__REQUIRED WORK__. The answer must consist of every line in the data that contains "backbone".

RECORDS FOR THE EXERCISE section start

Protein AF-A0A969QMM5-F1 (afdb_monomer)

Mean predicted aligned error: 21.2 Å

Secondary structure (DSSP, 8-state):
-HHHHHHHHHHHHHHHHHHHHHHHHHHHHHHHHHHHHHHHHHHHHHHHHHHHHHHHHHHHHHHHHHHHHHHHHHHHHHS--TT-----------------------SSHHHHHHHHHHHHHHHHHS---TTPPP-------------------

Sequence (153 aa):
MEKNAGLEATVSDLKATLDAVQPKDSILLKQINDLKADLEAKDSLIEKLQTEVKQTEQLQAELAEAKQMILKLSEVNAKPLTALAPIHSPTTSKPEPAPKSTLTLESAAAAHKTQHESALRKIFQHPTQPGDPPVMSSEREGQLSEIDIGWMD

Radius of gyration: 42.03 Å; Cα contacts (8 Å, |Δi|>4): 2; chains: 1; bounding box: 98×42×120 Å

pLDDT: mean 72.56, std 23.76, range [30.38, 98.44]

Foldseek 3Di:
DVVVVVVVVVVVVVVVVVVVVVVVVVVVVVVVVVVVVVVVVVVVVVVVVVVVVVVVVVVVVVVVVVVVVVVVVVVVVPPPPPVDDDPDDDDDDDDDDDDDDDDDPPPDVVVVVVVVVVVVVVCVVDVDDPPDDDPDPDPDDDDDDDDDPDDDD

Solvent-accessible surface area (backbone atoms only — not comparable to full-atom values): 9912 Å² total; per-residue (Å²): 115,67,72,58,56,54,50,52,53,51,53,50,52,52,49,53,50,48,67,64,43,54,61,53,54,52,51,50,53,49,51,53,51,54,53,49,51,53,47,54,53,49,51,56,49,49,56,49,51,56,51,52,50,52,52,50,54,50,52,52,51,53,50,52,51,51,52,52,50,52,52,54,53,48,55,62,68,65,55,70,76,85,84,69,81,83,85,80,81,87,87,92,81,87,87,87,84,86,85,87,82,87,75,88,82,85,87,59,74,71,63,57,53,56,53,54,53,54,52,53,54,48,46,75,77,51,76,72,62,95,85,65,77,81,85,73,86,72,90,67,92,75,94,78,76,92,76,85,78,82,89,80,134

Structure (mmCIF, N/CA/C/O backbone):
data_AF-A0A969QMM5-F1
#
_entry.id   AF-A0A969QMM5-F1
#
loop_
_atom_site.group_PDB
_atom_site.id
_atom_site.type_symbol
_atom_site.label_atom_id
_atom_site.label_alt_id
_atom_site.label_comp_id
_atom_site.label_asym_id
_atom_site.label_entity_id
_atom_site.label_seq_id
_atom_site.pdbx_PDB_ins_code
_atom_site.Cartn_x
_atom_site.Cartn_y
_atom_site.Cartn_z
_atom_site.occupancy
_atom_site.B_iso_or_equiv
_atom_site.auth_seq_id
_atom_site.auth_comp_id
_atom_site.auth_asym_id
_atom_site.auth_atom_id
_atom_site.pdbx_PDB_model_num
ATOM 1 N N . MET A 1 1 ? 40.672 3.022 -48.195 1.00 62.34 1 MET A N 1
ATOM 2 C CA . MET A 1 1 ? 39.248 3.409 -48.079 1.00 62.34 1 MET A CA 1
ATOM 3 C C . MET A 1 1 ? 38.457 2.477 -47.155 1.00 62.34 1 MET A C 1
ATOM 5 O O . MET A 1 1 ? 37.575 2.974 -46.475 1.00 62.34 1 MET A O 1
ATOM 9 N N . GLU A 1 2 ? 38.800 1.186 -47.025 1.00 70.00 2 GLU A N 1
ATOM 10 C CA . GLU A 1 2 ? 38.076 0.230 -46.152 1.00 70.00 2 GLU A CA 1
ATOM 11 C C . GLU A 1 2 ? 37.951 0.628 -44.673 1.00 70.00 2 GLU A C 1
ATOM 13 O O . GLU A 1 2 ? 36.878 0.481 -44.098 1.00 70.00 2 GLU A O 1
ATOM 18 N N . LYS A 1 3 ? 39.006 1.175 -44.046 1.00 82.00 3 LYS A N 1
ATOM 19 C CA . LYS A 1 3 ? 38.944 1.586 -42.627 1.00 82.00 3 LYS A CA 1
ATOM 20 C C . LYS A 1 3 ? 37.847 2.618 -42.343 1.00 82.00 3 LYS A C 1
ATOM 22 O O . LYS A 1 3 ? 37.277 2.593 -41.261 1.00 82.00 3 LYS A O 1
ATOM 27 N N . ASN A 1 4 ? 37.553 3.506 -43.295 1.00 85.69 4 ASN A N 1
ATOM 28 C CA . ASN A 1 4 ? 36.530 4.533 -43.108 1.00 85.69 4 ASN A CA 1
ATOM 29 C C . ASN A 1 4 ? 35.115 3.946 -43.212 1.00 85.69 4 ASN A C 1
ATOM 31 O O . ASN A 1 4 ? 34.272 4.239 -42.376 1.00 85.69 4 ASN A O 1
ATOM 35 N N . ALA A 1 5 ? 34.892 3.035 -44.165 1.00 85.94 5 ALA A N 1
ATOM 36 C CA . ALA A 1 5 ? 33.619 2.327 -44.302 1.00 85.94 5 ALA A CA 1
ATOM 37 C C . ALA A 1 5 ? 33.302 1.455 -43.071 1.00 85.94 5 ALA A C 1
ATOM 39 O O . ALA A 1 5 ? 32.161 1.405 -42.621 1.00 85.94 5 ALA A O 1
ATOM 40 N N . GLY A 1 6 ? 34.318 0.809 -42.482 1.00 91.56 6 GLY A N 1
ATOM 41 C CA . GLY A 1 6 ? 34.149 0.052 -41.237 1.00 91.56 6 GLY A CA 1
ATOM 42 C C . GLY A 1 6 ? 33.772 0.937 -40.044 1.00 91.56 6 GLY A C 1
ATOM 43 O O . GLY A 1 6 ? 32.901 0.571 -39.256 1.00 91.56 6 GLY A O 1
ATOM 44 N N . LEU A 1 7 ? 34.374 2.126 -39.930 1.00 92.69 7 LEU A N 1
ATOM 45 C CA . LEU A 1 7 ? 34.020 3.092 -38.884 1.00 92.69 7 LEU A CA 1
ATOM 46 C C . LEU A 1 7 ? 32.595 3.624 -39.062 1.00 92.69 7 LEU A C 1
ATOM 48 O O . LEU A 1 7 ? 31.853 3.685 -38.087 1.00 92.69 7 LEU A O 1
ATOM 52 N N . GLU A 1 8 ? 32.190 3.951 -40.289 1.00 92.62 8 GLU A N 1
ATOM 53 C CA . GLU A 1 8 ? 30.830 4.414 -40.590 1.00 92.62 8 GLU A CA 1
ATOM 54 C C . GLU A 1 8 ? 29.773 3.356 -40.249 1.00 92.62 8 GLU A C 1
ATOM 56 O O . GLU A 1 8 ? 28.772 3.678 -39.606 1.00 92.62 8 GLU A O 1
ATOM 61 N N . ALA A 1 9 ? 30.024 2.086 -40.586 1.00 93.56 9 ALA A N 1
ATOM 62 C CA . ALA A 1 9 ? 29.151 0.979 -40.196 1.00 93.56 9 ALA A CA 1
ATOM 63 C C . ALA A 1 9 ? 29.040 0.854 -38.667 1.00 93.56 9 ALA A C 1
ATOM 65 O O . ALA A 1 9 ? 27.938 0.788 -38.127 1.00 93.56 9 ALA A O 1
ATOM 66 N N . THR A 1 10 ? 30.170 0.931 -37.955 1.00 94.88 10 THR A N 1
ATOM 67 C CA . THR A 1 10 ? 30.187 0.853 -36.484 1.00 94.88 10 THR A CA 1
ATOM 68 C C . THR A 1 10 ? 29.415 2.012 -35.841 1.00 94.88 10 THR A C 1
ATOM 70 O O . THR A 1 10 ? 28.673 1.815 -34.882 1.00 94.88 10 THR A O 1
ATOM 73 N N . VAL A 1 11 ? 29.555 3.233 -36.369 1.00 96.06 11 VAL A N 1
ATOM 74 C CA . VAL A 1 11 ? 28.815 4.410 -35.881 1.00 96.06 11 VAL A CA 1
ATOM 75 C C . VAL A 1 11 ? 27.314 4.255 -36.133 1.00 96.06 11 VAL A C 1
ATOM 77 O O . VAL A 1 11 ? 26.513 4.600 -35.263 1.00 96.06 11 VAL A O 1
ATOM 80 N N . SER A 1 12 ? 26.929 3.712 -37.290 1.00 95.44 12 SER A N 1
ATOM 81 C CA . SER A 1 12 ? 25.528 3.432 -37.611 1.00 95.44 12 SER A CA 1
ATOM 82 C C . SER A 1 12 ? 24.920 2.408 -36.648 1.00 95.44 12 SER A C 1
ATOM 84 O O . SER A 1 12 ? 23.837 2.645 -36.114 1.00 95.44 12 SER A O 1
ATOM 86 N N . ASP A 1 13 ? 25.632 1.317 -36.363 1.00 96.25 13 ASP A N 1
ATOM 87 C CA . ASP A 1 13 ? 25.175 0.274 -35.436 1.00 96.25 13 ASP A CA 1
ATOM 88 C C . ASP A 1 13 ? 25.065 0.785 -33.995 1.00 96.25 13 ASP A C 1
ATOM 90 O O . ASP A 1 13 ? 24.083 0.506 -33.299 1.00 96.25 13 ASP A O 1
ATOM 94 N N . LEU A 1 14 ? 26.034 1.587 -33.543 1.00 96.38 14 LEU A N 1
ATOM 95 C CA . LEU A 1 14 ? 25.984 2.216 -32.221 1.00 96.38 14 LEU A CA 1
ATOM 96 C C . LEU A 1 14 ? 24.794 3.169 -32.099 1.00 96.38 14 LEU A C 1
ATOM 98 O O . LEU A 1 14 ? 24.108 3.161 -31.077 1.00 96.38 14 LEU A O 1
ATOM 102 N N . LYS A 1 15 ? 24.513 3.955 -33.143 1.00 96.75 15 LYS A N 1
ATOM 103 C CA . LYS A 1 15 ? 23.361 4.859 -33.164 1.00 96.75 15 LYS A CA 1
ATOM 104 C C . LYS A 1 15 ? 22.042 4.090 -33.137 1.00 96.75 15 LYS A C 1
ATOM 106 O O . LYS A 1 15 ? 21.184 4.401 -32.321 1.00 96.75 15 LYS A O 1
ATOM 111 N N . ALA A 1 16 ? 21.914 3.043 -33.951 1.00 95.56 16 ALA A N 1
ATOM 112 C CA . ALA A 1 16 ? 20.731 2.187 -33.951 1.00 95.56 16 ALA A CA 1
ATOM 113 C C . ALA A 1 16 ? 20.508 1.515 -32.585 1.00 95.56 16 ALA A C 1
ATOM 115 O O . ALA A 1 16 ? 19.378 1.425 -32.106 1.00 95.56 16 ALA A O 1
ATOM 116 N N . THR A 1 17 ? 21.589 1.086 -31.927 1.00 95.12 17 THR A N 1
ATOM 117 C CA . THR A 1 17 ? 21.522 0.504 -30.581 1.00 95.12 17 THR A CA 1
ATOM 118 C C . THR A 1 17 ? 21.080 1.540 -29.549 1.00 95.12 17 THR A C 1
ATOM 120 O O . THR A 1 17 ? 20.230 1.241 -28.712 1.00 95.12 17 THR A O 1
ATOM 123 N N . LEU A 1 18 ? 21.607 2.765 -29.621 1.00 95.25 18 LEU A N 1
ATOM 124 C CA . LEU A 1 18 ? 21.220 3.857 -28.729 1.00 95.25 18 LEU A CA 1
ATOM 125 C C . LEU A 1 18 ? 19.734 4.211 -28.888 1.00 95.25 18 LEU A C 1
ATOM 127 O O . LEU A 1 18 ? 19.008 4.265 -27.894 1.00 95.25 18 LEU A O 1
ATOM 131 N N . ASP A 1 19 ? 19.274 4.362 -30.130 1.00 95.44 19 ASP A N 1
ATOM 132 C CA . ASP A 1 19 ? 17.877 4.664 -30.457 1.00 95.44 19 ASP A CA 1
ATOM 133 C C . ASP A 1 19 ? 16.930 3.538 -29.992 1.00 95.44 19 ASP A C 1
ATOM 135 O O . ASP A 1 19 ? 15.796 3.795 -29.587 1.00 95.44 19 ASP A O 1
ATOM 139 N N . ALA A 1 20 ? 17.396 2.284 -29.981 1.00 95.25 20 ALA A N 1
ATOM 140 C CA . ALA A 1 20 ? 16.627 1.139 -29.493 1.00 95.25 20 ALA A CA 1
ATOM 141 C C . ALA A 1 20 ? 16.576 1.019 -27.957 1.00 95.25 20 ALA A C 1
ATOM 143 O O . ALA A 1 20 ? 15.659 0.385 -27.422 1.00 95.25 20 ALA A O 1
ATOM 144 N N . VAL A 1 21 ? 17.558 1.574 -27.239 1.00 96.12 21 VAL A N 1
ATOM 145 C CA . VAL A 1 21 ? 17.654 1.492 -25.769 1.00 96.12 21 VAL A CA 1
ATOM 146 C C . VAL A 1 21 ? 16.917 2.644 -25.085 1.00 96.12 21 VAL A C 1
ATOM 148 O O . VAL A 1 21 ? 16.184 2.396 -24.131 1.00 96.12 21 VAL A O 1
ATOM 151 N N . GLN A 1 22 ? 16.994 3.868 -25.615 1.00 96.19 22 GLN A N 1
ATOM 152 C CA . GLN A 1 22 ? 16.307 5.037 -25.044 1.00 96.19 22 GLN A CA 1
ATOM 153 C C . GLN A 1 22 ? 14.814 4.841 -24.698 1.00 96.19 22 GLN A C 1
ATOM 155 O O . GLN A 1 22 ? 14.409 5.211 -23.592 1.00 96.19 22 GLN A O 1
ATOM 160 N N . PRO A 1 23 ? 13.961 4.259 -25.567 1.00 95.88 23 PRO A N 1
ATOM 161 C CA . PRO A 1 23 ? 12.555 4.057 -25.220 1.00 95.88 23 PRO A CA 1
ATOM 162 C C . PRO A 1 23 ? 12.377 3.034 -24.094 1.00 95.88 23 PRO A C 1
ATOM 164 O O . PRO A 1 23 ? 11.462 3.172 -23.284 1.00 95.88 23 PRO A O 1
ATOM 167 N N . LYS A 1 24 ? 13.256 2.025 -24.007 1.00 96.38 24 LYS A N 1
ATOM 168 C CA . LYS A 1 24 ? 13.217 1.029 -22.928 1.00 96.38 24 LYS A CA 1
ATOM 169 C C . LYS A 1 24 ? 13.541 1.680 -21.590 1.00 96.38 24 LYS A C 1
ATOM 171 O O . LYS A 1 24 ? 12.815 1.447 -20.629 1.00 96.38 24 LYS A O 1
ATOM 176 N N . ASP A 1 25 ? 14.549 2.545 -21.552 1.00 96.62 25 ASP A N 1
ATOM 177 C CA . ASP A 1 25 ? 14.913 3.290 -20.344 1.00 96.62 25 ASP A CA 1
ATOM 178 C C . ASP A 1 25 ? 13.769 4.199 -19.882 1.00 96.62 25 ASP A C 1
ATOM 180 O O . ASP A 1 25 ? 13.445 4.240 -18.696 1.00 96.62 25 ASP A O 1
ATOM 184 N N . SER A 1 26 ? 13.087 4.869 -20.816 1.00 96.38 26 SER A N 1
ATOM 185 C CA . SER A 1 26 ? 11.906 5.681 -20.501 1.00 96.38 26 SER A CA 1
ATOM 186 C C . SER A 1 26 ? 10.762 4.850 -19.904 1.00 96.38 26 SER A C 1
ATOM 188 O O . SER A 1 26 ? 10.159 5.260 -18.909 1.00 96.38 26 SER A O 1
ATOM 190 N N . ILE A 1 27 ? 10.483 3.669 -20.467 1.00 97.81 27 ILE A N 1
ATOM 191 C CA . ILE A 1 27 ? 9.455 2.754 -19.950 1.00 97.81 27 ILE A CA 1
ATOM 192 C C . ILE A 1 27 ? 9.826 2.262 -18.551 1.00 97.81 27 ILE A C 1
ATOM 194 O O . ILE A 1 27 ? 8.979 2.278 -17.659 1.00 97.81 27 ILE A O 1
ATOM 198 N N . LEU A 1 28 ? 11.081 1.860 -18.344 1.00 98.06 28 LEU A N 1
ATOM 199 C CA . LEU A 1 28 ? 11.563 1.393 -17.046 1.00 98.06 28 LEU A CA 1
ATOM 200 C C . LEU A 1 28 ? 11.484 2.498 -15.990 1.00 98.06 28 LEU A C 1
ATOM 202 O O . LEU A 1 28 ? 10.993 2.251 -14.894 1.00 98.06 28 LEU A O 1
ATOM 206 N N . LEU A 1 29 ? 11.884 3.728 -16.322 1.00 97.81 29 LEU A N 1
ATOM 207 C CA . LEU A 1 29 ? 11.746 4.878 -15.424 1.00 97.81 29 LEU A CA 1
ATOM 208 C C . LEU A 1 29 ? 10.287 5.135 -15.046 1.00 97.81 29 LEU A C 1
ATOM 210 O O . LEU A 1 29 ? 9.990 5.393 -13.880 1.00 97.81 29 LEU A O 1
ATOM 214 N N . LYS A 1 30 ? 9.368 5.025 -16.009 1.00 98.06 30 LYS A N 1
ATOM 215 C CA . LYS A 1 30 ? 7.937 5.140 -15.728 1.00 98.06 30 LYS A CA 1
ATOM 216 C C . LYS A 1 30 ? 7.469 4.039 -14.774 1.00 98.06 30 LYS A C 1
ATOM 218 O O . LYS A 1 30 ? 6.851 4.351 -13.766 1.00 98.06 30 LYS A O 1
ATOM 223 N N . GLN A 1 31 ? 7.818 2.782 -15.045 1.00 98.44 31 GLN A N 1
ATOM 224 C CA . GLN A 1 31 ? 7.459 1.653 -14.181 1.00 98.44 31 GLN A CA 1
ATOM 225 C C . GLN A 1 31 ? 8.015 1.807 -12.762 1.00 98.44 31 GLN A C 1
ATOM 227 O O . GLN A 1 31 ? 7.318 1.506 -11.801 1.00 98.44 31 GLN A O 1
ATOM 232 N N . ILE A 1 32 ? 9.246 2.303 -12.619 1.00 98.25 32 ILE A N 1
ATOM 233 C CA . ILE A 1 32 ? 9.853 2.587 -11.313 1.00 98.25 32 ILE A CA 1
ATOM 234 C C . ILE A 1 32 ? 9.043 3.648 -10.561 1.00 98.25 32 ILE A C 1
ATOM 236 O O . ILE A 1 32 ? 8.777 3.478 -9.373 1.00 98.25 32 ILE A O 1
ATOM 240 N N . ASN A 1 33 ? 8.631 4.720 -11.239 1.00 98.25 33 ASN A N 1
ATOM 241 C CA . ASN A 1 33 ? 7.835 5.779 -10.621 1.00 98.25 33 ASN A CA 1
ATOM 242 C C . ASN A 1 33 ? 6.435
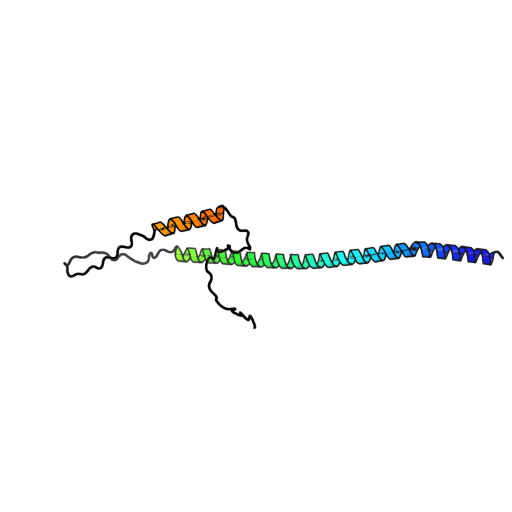 5.295 -10.227 1.00 98.25 33 ASN A C 1
ATOM 244 O O . ASN A 1 33 ? 5.991 5.586 -9.119 1.00 98.25 33 ASN A O 1
ATOM 248 N N . ASP A 1 34 ? 5.777 4.526 -11.095 1.00 98.31 34 ASP A N 1
ATOM 249 C CA . ASP A 1 34 ? 4.458 3.950 -10.825 1.00 98.31 34 ASP A CA 1
ATOM 250 C C . ASP A 1 34 ? 4.527 3.000 -9.612 1.00 98.31 34 ASP A C 1
ATOM 252 O O . ASP A 1 34 ? 3.752 3.129 -8.667 1.00 98.31 34 ASP A O 1
ATOM 256 N N . LEU A 1 35 ? 5.527 2.108 -9.569 1.00 98.38 35 LEU A N 1
ATOM 257 C CA . LEU A 1 35 ? 5.741 1.199 -8.436 1.00 98.38 35 LEU A CA 1
ATOM 258 C C . LEU A 1 35 ? 6.064 1.937 -7.134 1.00 98.38 35 LEU A C
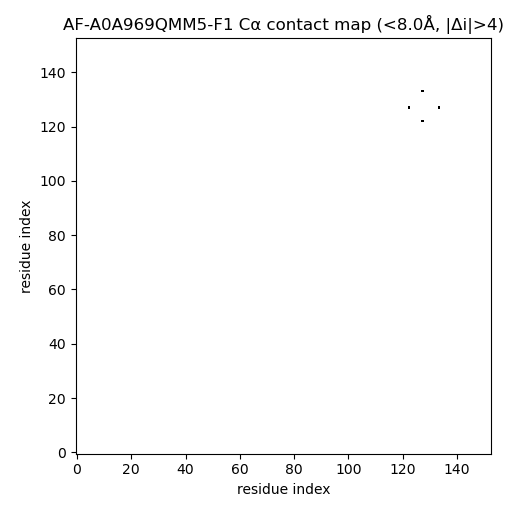 1
ATOM 260 O O . LEU A 1 35 ? 5.646 1.501 -6.063 1.00 98.38 35 LEU A O 1
ATOM 264 N N . LYS A 1 36 ? 6.809 3.043 -7.210 1.00 98.31 36 LYS A N 1
ATOM 265 C CA . LYS A 1 36 ? 7.107 3.874 -6.043 1.00 98.31 36 LYS A CA 1
ATOM 266 C C . LYS A 1 36 ? 5.839 4.527 -5.489 1.00 98.31 36 LYS A C 1
ATOM 268 O O . LYS A 1 36 ? 5.632 4.490 -4.280 1.00 98.31 36 LYS A O 1
ATOM 273 N N . ALA A 1 37 ? 4.984 5.064 -6.358 1.00 98.25 37 ALA A N 1
ATOM 274 C CA . ALA A 1 37 ? 3.705 5.640 -5.953 1.00 98.25 37 ALA A CA 1
ATOM 275 C C . ALA A 1 37 ? 2.785 4.587 -5.309 1.00 98.25 37 ALA A C 1
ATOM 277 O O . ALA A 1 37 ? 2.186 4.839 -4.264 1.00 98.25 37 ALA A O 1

RECORDS FOR THE EXERCISE section end

__EXERCISE RESPONSE__.
Solvent-accessible surface area (backbone atoms only — not comparable to full-atom values): 9912 Å² total; per-residue (Å²): 115,67,72,58,56,54,50,52,53,51,53,50,52,52,49,53,50,48,67,64,43,54,61,53,54,52,51,50,53,49,51,53,51,54,53,49,51,53,47,54,53,49,51,56,49,49,56,49,51,56,51,52,50,52,52,50,54,50,52,52,51,53,50,52,51,51,52,52,50,52,52,54,53,48,55,62,68,65,55,70,76,85,84,69,81,83,85,80,81,87,87,92,81,87,87,87,84,86,85,87,82,87,75,88,82,85,87,59,74,71,63,57,53,56,53,54,53,54,52,53,54,48,46,75,77,51,76,72,62,95,85,65,77,81,85,73,86,72,90,67,92,75,94,78,76,92,76,85,78,82,89,80,134
Structure (mmCIF, N/CA/C/O backbone):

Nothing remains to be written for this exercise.